(Beginning of Material for this task)

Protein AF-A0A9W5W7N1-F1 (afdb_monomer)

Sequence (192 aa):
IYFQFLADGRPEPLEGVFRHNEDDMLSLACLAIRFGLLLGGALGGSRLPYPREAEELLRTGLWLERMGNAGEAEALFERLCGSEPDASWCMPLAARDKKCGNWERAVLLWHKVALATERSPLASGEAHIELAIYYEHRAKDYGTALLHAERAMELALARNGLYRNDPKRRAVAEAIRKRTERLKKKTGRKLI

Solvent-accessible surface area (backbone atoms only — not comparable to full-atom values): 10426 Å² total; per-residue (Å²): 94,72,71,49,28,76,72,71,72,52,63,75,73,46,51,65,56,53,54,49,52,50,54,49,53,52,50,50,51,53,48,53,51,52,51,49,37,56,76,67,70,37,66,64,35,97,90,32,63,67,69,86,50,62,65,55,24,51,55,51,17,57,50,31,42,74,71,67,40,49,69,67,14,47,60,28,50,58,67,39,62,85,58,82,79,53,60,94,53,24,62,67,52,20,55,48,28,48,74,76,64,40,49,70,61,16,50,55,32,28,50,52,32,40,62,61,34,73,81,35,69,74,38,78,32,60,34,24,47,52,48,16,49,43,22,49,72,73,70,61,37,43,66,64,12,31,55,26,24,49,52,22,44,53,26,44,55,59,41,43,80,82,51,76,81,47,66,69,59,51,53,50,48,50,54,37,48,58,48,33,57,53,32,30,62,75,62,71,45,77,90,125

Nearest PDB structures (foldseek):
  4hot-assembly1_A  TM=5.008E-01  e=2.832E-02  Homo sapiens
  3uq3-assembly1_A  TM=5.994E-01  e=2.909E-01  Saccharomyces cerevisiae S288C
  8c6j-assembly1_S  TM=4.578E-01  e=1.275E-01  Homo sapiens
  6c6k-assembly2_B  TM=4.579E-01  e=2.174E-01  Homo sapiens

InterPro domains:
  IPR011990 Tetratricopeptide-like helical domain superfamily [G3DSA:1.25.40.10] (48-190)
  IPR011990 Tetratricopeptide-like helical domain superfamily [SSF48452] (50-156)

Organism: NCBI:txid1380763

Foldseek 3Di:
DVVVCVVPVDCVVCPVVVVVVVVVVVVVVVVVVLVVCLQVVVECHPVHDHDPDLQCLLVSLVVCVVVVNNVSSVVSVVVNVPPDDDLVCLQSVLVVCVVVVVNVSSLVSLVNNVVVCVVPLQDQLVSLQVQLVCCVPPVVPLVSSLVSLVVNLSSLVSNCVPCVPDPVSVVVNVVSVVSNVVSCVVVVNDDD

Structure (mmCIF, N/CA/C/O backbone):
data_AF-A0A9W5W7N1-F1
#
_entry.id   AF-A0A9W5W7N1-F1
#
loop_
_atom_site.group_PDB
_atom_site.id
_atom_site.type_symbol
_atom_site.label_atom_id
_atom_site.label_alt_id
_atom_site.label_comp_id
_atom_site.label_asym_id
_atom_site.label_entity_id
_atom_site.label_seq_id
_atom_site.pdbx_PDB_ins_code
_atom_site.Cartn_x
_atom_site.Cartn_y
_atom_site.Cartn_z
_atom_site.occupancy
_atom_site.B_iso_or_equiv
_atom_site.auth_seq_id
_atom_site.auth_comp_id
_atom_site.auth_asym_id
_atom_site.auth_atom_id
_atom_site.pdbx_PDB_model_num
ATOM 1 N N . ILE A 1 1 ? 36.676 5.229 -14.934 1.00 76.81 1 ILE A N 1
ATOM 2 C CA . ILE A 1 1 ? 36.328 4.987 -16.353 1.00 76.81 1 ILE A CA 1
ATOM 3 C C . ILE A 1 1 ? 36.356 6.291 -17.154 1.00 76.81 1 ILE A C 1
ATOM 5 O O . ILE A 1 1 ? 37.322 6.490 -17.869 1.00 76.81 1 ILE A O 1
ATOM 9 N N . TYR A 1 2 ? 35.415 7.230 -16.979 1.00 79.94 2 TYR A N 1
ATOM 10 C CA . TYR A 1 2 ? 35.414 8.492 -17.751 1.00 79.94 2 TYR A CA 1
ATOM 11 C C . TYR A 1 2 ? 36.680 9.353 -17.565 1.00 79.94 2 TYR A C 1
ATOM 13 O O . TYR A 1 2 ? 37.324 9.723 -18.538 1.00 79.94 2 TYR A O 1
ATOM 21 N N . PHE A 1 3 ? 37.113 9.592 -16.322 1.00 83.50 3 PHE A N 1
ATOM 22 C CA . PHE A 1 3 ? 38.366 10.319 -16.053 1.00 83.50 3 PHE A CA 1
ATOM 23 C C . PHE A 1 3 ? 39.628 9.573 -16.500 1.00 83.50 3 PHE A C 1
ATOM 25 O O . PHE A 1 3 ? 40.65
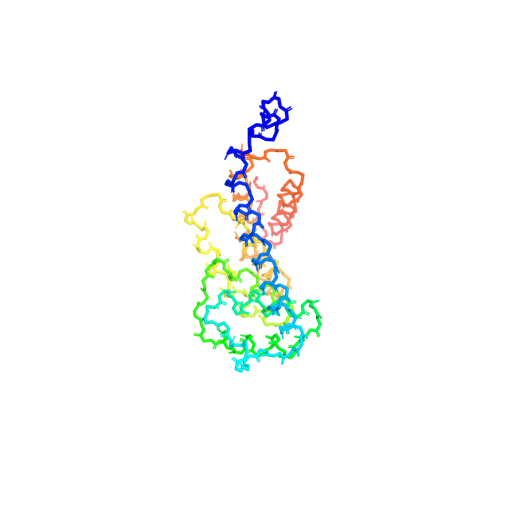4 10.201 -16.718 1.00 83.50 3 PHE A O 1
ATOM 32 N N . GLN A 1 4 ? 39.547 8.248 -16.636 1.00 80.12 4 GLN A N 1
ATOM 33 C CA . GLN A 1 4 ? 40.655 7.439 -17.134 1.00 80.12 4 GLN A CA 1
ATOM 34 C C . GLN A 1 4 ? 40.793 7.634 -18.645 1.00 80.12 4 GLN A C 1
ATOM 36 O O . GLN A 1 4 ? 41.858 8.041 -19.081 1.00 80.12 4 GLN A O 1
ATOM 41 N N . PHE A 1 5 ? 39.686 7.536 -19.390 1.00 83.69 5 PHE A N 1
ATOM 42 C CA . PHE A 1 5 ? 39.627 7.905 -20.808 1.00 83.69 5 PHE A CA 1
ATOM 43 C C . PHE A 1 5 ? 40.103 9.343 -21.071 1.00 83.69 5 PHE A C 1
ATOM 45 O O . PHE A 1 5 ? 40.870 9.574 -21.998 1.00 83.69 5 PHE A O 1
ATOM 52 N N . LEU A 1 6 ? 39.697 10.319 -20.248 1.00 85.12 6 LEU A N 1
ATOM 53 C CA . LEU A 1 6 ? 40.175 11.702 -20.392 1.00 85.12 6 LEU A CA 1
ATOM 54 C C . LEU A 1 6 ? 41.683 11.853 -20.140 1.00 85.12 6 LEU A C 1
ATOM 56 O O . LEU A 1 6 ? 42.286 12.796 -20.644 1.00 85.12 6 LEU A O 1
ATOM 60 N N . ALA A 1 7 ? 42.277 10.963 -19.343 1.00 85.00 7 ALA A N 1
ATOM 61 C CA . ALA A 1 7 ? 43.687 11.015 -18.983 1.00 85.00 7 ALA A CA 1
ATOM 62 C C . ALA A 1 7 ? 44.590 10.261 -19.972 1.00 85.00 7 ALA A C 1
ATOM 64 O O . ALA A 1 7 ? 45.691 10.728 -20.250 1.00 85.00 7 ALA A O 1
ATOM 65 N N . ASP A 1 8 ? 44.154 9.108 -20.491 1.00 88.81 8 ASP A N 1
ATOM 66 C CA . ASP A 1 8 ? 44.971 8.232 -21.344 1.00 88.81 8 ASP A CA 1
ATOM 67 C C . ASP A 1 8 ? 44.486 8.121 -22.802 1.00 88.81 8 ASP A C 1
ATOM 69 O O . ASP A 1 8 ? 45.191 7.553 -23.638 1.00 88.81 8 ASP A O 1
ATOM 73 N N . GLY A 1 9 ? 43.318 8.687 -23.127 1.00 86.12 9 GLY A N 1
ATOM 74 C CA . GLY A 1 9 ? 42.720 8.686 -24.465 1.00 86.12 9 GLY A CA 1
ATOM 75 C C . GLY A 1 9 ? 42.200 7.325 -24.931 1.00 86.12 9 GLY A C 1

(End of Material for this task)

• [Task instructions] Scan the data above for the word "Tetratricopeptide" and report every line where it is found.

• [Reply]
  IPR011990 Tetratricopeptide-like helical domain superfamily [G3DSA:1.25.40.10] (48-190)
  IPR011990 Tetratricopeptide-like helical domain superfamily [SSF48452] (50-156)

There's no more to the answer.